The recent sell-off of gold stocks has created an opportunity for investors seeking to boost their exposure to gold and hedge against the economic and geopolitical uncertainty that triggered the recent market ructions. One of the best ways to invest in gold is by buying precious metals streamer Osisko Gold Royalties Ltd. (TSX:OR)(NYSE:OR).
Now what?
Not only do precious metals streamers like Osisko Gold Royalties offer the same levered exposure to gold as miners, but they are lower-risk investments.
You see, streaming companies don’t engage in mining, which is a capital-intensive, costly, and high-risk activity. Instead, they provide financing for miners in exchange for the right to a royalty payment on every ounce of gold or silver produced or the right to acquire a portion of a miner’s production at a price well below the market price. This also means that their assets are far more diversified than miners, significantly reducing risk and dependency on one or two key assets to provide most of their gold and silver production.

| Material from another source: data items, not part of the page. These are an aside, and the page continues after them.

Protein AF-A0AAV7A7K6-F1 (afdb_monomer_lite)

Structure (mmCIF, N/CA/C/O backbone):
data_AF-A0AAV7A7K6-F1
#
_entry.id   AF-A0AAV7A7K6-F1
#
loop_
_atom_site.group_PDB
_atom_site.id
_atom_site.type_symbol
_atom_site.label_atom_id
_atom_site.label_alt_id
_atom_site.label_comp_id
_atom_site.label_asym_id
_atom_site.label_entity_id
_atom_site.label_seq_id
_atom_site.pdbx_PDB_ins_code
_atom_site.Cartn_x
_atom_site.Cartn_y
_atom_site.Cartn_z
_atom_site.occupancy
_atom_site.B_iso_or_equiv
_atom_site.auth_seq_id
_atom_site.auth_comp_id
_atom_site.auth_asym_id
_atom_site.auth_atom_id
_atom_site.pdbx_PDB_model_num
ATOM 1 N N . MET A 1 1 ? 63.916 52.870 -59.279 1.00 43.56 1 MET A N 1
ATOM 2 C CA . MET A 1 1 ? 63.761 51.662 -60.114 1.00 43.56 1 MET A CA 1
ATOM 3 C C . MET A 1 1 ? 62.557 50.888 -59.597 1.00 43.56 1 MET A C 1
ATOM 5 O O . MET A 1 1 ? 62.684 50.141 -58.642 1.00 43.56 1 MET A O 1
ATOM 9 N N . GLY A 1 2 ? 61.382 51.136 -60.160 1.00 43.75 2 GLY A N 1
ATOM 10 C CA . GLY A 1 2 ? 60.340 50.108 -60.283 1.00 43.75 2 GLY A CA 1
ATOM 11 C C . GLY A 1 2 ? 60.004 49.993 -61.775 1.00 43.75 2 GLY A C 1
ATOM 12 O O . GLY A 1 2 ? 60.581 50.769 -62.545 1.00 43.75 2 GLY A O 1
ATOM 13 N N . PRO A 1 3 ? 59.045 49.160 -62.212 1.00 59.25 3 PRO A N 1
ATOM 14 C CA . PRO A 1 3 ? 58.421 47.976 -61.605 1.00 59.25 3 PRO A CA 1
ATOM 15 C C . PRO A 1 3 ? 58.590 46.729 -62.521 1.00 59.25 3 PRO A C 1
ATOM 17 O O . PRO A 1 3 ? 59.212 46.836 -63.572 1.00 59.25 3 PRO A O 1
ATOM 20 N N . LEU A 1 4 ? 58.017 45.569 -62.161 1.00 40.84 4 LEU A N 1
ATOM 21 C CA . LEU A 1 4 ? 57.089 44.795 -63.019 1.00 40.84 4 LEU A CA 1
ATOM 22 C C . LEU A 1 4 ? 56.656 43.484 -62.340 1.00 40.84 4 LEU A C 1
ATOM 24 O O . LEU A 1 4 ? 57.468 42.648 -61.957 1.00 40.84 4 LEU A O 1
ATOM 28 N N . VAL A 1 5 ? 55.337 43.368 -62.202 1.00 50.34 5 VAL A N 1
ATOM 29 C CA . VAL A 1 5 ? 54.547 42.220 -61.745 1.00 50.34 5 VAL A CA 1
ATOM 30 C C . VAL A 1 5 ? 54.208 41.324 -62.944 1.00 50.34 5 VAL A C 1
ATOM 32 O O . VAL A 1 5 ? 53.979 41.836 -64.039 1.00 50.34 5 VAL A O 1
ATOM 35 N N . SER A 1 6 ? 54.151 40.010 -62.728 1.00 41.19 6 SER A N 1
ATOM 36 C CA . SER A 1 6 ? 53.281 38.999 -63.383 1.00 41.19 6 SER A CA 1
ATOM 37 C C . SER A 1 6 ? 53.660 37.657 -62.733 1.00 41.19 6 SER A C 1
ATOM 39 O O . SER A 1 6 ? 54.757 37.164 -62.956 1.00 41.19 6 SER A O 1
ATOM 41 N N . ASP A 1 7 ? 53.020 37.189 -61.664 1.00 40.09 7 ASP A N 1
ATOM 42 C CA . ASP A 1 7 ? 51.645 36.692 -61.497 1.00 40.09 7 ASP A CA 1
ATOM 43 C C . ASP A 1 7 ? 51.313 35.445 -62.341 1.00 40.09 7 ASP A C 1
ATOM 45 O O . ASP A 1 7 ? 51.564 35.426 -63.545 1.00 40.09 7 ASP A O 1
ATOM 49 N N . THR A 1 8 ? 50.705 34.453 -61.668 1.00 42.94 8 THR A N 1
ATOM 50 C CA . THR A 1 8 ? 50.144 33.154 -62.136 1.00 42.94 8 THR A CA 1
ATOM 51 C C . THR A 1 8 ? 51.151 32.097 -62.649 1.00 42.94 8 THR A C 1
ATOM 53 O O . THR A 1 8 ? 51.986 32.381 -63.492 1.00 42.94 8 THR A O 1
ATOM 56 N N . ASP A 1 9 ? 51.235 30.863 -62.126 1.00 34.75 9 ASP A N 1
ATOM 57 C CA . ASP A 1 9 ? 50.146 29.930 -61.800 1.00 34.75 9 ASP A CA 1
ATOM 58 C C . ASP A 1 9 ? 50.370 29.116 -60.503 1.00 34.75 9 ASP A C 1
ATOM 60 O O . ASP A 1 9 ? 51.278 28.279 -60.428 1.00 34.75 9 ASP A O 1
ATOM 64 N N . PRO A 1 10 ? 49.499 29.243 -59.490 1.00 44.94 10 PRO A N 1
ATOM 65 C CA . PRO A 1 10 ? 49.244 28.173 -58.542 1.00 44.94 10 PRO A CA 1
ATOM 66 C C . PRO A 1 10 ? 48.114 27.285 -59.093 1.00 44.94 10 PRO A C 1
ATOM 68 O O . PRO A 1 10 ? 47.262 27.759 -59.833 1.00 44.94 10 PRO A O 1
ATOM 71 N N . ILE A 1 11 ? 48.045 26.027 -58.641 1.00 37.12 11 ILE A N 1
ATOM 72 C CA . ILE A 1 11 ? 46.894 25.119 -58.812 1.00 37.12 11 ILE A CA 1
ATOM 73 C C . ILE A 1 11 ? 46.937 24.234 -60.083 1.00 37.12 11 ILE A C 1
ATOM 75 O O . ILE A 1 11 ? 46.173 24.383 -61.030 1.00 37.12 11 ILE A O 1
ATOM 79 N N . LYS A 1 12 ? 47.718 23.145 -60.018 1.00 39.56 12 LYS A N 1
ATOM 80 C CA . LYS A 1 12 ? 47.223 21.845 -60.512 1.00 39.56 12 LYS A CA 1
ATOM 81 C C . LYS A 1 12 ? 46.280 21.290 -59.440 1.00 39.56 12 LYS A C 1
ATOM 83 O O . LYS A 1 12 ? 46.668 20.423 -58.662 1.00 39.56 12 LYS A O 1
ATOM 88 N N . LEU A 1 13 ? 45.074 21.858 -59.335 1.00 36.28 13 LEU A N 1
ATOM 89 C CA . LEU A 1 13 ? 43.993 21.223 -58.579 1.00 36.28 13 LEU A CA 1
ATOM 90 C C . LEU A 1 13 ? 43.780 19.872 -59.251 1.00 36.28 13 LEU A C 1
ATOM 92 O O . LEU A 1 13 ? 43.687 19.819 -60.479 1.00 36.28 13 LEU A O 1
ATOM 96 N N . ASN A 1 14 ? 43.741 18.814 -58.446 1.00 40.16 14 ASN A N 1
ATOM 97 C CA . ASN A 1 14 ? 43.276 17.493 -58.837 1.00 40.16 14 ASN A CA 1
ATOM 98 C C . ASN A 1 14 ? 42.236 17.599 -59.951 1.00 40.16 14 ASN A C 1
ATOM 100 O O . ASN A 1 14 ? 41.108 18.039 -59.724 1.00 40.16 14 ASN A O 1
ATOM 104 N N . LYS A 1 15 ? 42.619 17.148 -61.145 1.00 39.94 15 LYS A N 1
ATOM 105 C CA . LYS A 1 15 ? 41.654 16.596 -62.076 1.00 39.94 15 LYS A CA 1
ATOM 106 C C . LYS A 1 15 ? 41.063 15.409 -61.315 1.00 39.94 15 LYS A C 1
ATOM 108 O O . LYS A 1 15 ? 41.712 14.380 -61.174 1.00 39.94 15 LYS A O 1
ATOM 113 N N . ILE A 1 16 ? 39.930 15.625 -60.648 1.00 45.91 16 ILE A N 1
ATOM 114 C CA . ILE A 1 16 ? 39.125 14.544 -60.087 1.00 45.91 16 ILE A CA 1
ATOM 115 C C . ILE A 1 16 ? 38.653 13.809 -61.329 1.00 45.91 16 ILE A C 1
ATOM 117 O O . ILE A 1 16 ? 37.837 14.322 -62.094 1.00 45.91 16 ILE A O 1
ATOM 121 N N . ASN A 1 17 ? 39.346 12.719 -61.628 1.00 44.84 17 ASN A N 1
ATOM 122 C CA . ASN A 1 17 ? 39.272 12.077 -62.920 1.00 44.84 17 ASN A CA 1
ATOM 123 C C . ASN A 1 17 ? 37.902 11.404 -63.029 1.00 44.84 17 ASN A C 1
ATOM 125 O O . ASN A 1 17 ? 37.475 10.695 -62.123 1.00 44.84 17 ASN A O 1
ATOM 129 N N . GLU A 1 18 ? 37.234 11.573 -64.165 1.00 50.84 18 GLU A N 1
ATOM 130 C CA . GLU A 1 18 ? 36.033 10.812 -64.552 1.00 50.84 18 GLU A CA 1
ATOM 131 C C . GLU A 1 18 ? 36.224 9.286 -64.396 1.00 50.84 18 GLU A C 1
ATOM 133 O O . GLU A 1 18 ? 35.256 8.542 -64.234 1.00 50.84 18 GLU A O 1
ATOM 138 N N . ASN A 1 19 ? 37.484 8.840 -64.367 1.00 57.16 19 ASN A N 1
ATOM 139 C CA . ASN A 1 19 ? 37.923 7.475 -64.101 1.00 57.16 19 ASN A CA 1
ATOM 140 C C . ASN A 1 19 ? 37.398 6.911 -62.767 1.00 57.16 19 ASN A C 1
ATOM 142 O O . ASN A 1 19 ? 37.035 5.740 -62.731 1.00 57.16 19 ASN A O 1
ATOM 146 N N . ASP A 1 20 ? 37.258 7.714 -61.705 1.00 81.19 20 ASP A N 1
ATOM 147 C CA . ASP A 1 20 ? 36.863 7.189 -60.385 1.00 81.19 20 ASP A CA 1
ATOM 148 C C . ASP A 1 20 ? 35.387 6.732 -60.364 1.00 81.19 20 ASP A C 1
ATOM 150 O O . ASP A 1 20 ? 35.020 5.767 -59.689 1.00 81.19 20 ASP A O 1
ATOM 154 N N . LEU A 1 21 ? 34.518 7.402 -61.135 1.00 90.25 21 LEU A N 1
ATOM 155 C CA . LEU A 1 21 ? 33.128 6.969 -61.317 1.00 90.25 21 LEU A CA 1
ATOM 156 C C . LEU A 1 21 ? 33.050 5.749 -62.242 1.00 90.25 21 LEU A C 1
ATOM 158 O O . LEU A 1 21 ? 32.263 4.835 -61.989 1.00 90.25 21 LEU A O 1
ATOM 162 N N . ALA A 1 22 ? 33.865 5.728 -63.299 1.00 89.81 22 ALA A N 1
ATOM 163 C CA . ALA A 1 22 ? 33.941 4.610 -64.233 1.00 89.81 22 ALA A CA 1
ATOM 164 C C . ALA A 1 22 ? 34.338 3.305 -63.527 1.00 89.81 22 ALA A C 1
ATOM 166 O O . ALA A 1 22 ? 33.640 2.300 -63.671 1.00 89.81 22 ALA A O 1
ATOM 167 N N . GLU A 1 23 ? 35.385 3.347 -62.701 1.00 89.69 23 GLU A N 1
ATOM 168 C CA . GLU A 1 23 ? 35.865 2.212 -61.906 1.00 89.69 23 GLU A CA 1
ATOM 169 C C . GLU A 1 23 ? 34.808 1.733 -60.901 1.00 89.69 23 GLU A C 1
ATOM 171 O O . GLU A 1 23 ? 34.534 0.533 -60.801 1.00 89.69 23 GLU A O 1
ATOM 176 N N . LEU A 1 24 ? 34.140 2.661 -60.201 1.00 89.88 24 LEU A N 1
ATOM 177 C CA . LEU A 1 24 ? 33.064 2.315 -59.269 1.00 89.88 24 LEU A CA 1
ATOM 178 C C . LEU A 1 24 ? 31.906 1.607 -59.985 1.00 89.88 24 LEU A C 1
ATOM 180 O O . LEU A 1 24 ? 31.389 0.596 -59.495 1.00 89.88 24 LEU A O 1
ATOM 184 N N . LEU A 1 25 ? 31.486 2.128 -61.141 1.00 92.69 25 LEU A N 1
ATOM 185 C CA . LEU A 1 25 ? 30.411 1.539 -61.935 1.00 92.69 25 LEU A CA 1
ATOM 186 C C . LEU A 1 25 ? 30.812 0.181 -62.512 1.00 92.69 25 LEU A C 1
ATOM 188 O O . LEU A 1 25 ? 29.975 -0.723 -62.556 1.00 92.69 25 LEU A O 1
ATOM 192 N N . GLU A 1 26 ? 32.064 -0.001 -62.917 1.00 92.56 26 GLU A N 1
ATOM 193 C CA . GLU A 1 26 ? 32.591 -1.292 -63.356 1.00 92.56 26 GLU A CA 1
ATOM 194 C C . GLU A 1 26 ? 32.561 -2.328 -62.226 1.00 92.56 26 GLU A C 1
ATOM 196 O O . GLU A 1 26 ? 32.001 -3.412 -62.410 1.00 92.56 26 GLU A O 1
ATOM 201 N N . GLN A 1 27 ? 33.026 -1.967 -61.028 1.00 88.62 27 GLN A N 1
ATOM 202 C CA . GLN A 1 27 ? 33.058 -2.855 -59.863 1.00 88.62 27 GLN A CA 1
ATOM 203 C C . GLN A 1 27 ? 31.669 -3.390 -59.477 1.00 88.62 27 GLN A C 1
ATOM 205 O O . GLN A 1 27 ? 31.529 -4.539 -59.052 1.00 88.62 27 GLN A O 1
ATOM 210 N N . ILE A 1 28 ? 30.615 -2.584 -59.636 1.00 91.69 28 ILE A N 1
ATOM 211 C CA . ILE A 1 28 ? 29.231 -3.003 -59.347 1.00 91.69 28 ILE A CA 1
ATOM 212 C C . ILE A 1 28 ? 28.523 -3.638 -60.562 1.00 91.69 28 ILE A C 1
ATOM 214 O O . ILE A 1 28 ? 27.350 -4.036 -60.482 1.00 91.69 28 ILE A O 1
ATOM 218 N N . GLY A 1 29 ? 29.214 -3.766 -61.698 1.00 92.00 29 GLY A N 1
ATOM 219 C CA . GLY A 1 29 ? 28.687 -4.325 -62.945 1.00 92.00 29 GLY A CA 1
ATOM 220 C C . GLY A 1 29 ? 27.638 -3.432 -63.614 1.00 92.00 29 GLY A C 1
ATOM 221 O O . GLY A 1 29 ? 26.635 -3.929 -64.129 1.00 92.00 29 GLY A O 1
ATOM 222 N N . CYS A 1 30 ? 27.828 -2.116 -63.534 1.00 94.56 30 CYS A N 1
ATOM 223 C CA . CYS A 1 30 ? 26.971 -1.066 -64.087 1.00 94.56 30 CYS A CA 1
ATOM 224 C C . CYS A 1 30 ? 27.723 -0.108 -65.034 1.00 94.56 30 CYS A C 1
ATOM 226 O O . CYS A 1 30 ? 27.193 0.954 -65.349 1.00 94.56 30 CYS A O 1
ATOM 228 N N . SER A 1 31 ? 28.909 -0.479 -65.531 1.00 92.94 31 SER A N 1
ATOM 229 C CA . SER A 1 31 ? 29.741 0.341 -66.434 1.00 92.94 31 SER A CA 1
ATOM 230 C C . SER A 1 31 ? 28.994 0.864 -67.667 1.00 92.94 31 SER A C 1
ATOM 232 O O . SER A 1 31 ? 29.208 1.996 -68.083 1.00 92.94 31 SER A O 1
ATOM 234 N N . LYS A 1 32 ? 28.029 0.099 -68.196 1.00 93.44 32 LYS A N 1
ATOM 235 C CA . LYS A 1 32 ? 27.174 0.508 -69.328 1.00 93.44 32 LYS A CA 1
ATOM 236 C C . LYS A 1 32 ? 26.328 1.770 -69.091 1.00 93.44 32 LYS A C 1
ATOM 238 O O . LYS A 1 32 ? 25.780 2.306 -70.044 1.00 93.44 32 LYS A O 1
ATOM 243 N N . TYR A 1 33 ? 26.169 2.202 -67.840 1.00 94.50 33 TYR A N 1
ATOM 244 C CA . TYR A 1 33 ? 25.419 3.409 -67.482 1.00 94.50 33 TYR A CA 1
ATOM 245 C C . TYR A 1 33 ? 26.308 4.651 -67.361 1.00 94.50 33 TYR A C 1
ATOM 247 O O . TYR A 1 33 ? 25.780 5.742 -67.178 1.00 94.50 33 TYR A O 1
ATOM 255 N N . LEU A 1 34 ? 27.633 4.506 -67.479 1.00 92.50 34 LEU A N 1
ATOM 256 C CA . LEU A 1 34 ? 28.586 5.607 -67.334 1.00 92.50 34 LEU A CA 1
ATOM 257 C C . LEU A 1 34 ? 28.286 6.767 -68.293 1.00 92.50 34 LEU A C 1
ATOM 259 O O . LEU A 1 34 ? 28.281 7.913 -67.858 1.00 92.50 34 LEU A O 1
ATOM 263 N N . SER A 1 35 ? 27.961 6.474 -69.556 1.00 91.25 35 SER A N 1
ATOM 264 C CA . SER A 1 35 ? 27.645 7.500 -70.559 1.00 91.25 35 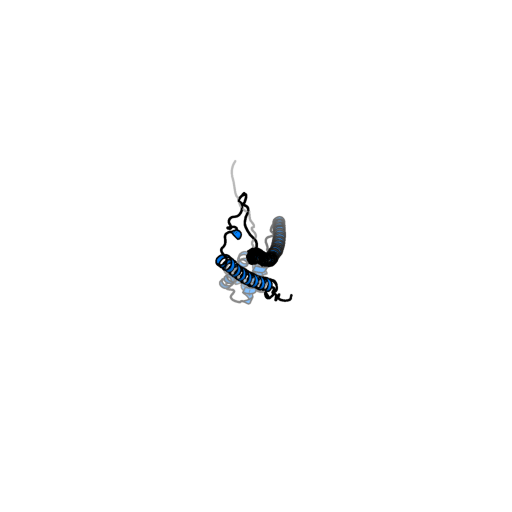SER A CA 1
ATOM 265 C C . SER A 1 35 ? 26.441 8.361 -70.169 1.00 91.25 35 SER A C 1
ATOM 267 O O . SER A 1 35 ? 26.467 9.561 -70.390 1.00 91.25 35 SER A O 1
ATOM 269 N N . ILE A 1 36 ? 25.433 7.781 -69.505 1.00 93.75 36 ILE A N 1
ATOM 270 C CA . ILE A 1 36 ? 24.251 8.524 -69.034 1.00 93.75 36 ILE A CA 1
ATOM 271 C C . ILE A 1 36 ? 24.649 9.543 -67.959 1.00 93.75 36 ILE A C 1
ATOM 273 O O . ILE A 1 36 ? 24.156 10.665 -67.946 1.00 93.75 36 ILE A O 1
ATOM 277 N N . PHE A 1 37 ? 25.561 9.165 -67.061 1.00 92.81 37 PHE A N 1
ATOM 278 C CA . PHE A 1 37 ? 26.069 10.075 -66.036 1.00 92.81 37 PHE A CA 1
ATOM 279 C C . PHE A 1 37 ? 26.977 11.157 -66.632 1.00 92.81 37 PHE A C 1
ATOM 281 O O . PHE A 1 37 ? 26.899 12.302 -66.202 1.00 92.81 37 PHE A O 1
ATOM 288 N N . GLN A 1 38 ? 27.781 10.827 -67.646 1.00 89.38 38 GLN A N 1
ATOM 289 C CA . GLN A 1 38 ? 28.622 11.798 -68.355 1.00 89.38 38 GLN A CA 1
ATOM 290 C C . GLN A 1 38 ? 27.796 12.825 -69.138 1.00 89.38 38 GLN A C 1
ATOM 292 O O . GLN A 1 38 ? 28.092 14.010 -69.072 1.00 89.38 38 GLN A O 1
ATOM 297 N N . GLU A 1 39 ? 26.735 12.396 -69.828 1.00 91.75 39 GLU A N 1
ATOM 298 C CA . GLU A 1 39 ? 25.818 13.292 -70.553 1.00 91.75 39 GLU A CA 1
ATOM 299 C C . GLU A 1 39 ? 25.105 14.298 -69.633 1.00 91.75 39 GLU A C 1
ATOM 301 O O . GLU A 1 39 ? 24.681 15.354 -70.094 1.00 91.75 39 GLU A O 1
ATOM 306 N N . GLN A 1 40 ? 24.979 13.975 -68.344 1.00 89.56 40 GLN A N 1
ATOM 307 C CA . GLN A 1 40 ? 24.342 14.807 -67.318 1.00 89.56 40 GLN A CA 1
ATOM 308 C C . GLN A 1 40 ? 25.360 15.511 -66.399 1.00 89.56 40 GLN A C 1
ATOM 310 O O . GLN A 1 40 ? 24.984 15.991 -65.330 1.00 89.56 40 GLN A O 1
ATOM 315 N N . ASP A 1 41 ? 26.649 15.527 -66.764 1.00 88.81 41 ASP A N 1
ATOM 316 C CA . ASP A 1 41 ? 27.754 16.101 -65.976 1.00 88.81 41 ASP A CA 1
ATOM 317 C C . ASP A 1 41 ? 27.847 15.571 -64.521 1.00 88.81 41 ASP A C 1
ATOM 319 O O . ASP A 1 41 ? 28.323 16.242 -63.597 1.00 88.81 41 ASP A O 1
ATOM 323 N N . VAL A 1 42 ? 27.418 14.326 -64.289 1.00 91.56 42 VAL A N 1
ATOM 324 C CA . VAL A 1 42 ? 27.472 13.667 -62.978 1.00 91.56 42 VAL A CA 1
ATOM 325 C C . VAL A 1 42 ? 28.851 13.044 -62.768 1.00 91.56 42 VAL A C 1
ATOM 327 O O . VAL A 1 42 ? 29.172 11.979 -63.291 1.00 91.56 42 VAL A O 1
ATOM 330 N N . ASN A 1 43 ? 29.663 13.684 -61.929 1.00 90.31 43 ASN A N 1
ATOM 331 C CA . ASN A 1 43 ? 30.920 13.118 -61.429 1.00 90.31 43 ASN A CA 1
ATOM 332 C C . ASN A 1 43 ? 30.701 12.210 -60.198 1.00 90.31 43 ASN A C 1
ATOM 334 O O . ASN A 1 43 ? 29.604 12.148 -59.641 1.00 90.31 43 ASN A O 1
ATOM 338 N N . LEU A 1 44 ? 31.755 11.523 -59.731 1.00 89.75 44 LEU A N 1
ATOM 339 C CA . LEU A 1 44 ? 31.676 10.606 -58.581 1.00 89.75 44 LEU A CA 1
ATOM 340 C C . LEU A 1 44 ? 31.088 11.270 -57.324 1.00 89.75 44 LEU A C 1
ATOM 342 O O . LEU A 1 44 ? 30.278 10.668 -56.622 1.00 89.75 44 LEU A O 1
ATOM 346 N N . ARG A 1 45 ? 31.463 12.522 -57.041 1.00 87.56 45 ARG A N 1
ATOM 347 C CA . ARG A 1 45 ? 30.968 13.250 -55.866 1.00 87.56 45 ARG A CA 1
ATOM 348 C C . ARG A 1 45 ? 29.460 13.475 -55.945 1.00 87.56 45 ARG A C 1
ATOM 350 O O . ARG A 1 45 ? 28.780 13.269 -54.947 1.00 87.56 45 ARG A O 1
ATOM 357 N N . ILE A 1 46 ? 28.950 13.876 -57.109 1.00 90.62 46 ILE A N 1
ATOM 358 C CA . ILE A 1 46 ? 27.510 14.055 -57.334 1.00 90.62 46 ILE A CA 1
ATOM 359 C C . ILE A 1 46 ? 26.810 12.694 -57.266 1.00 90.62 46 ILE A C 1
ATOM 361 O O . ILE A 1 46 ? 25.825 12.561 -56.544 1.00 90.62 46 ILE A O 1
ATOM 365 N N . PHE A 1 47 ? 27.362 11.661 -57.911 1.00 93.56 47 PHE A N 1
ATOM 366 C CA . PHE A 1 47 ? 26.822 10.298 -57.882 1.00 93.56 47 PHE A CA 1
ATOM 367 C C . PHE A 1 47 ? 26.595 9.784 -56.452 1.00 93.56 47 PHE A C 1
ATOM 369 O O . PHE A 1 47 ? 25.534 9.246 -56.152 1.00 93.56 47 PHE A O 1
ATOM 376 N N . LEU A 1 48 ? 27.552 10.005 -55.544 1.00 91.19 48 LEU A N 1
ATOM 377 C CA . LEU A 1 48 ? 27.463 9.586 -54.139 1.00 91.19 48 LEU A CA 1
ATOM 378 C C . LEU A 1 48 ? 26.399 10.333 -53.317 1.00 91.19 48 LEU A C 1
ATOM 380 O O . LEU A 1 48 ? 26.116 9.934 -52.187 1.00 91.19 48 LEU A O 1
ATOM 384 N N . THR A 1 49 ? 25.812 11.401 -53.854 1.00 91.56 49 THR A N 1
ATOM 385 C CA . THR A 1 49 ? 24.699 12.130 -53.222 1.00 91.56 49 THR A CA 1
ATOM 386 C C . THR A 1 49 ? 23.333 11.745 -53.780 1.00 91.56 49 THR A C 1
ATOM 388 O O . THR A 1 49 ? 22.323 12.103 -53.181 1.00 91.56 49 THR A O 1
ATOM 391 N N . LEU A 1 50 ? 23.293 10.998 -54.891 1.00 94.25 50 LEU A N 1
ATOM 392 C CA . LEU A 1 50 ? 22.045 10.636 -55.552 1.00 94.25 50 LEU A CA 1
ATOM 393 C C . LEU A 1 50 ? 21.239 9.648 -54.709 1.00 94.25 50 LEU A C 1
ATOM 395 O O . LEU A 1 50 ? 21.726 8.607 -54.257 1.00 94.25 50 LEU A O 1
ATOM 399 N N . THR A 1 51 ? 19.963 9.957 -54.552 1.00 93.19 51 THR A N 1
ATOM 400 C CA . THR A 1 51 ? 18.967 9.073 -53.960 1.00 93.19 51 THR A CA 1
ATOM 401 C C . THR A 1 51 ? 18.377 8.132 -55.013 1.00 93.19 51 THR A C 1
ATOM 403 O O . THR A 1 51 ? 18.620 8.242 -56.217 1.00 93.19 51 THR A O 1
ATOM 406 N N . GLU A 1 52 ? 17.569 7.164 -54.573 1.00 93.25 52 GLU A N 1
ATOM 407 C CA . GLU A 1 52 ? 16.876 6.259 -55.495 1.00 93.25 52 GLU A CA 1
ATOM 408 C C . GLU A 1 52 ? 15.970 7.012 -56.492 1.00 93.25 52 GLU A C 1
ATOM 410 O O . GLU A 1 52 ? 15.796 6.564 -57.631 1.00 93.25 52 GLU A O 1
ATOM 415 N N . THR A 1 53 ? 15.378 8.137 -56.076 1.00 94.62 53 THR A N 1
ATOM 416 C CA . THR A 1 53 ? 14.562 8.991 -56.948 1.00 94.62 53 THR A CA 1
ATOM 417 C C . THR A 1 53 ? 15.422 9.695 -57.984 1.00 94.62 53 THR A C 1
ATOM 419 O O . THR A 1 53 ? 15.100 9.613 -59.165 1.00 94.62 53 THR A O 1
ATOM 422 N N . ASP A 1 54 ? 16.565 10.246 -57.586 1.00 95.44 54 ASP A N 1
ATOM 423 C CA . ASP A 1 54 ? 17.443 10.980 -58.502 1.00 95.44 54 ASP A CA 1
ATOM 424 C C . ASP A 1 54 ? 18.022 10.043 -59.574 1.00 95.44 54 ASP A C 1
ATOM 426 O O . ASP A 1 54 ? 18.048 10.373 -60.755 1.00 95.44 54 ASP A O 1
ATOM 430 N N . LEU A 1 55 ? 18.383 8.805 -59.206 1.00 94.88 55 LEU A N 1
ATOM 431 C CA . LEU A 1 55 ? 18.816 7.788 -60.174 1.00 94.88 55 LEU A CA 1
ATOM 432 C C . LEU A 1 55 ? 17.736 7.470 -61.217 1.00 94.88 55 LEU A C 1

Osisko Gold Royalties has 131 royalties, streams, and offtake agreements located across six continents with the majority in the mining-friendly jurisdictions of the U.S. and Canada.
You only need to look at the problems being experienced by embattled silver miner Tahoe Resources Inc. (TSX:THO)(NYSE:TAHO) to understand how risky it can be to be a miner. The licence for Tahoe’s Escobal mine located in Guatemala was suspended in July 2017; since then, the miner has been unable to recommence operations. The mine is responsible for most of Tahoe’s silver production, and in 2016 it generated 45% of the company’s revenue. This means its closure has been a tremendous blow for the miner, causing adjusted 2017 earnings to decline by a massive 53% year over year.
Because Osisko Gold Royalties doesn’t own or operate any mines, it has far lower costs than a gold miner. It also isn’t subject to the same degree of risk as a miner when it comes to cost blowouts or if an ore body becomes uneconomic to mine.
Investors in Osisko Gold Royalties are shielded from much of the downside associated with investing in miners.
The streaming company has built an impressive portfolio of assets in a short period. Osisko Gold Royalties’s flagship asset is a 5% net smelter return royalty for the Canadian Malartic gold mine. This mine, operated jointly by Agnico Eagle Mines Ltd. and Yamana Gold Inc., has a long history of growing production, and for 2017 it had exceeded its production target with output reaching 633,462 ounces of gold.
For 2017, Osisko Gold Royalties reported record gold production as well as income from streams and royalties, causing gross profit to rise by a healthy 16% compared to 2016 to $59.5 million. While the company disappointingly reported a loss of $42.5 million for the year, that can be attributed to an $89 million impairment charge recorded against its royalty interest in the Éléonore gold mine.
Now that the streamer has successfully integrated the purchase of 74 royalties, streams, and precious metal offtakes agreements and taken the hit on the Elenore royalty interest, it is positioned to unlock value for investors in 2018. Osisko Gold Royalties expects 2018 production to grow by 32% to 40%, which, along with reduced costs, will boost profitability and give its bottom line a healthy lift.
So what?
Growing production and earnings should cause Osisko Gold Royalties stock to soar. While investors wait for this to occur, they will be rewarded by its sustainable, regular dividend, which yields 1.4%. Osisko Gold Royalties is on the cusp of unlocking considerable value for investors, making it a must-own stock in an operating environment where the outlook for gold remains firm.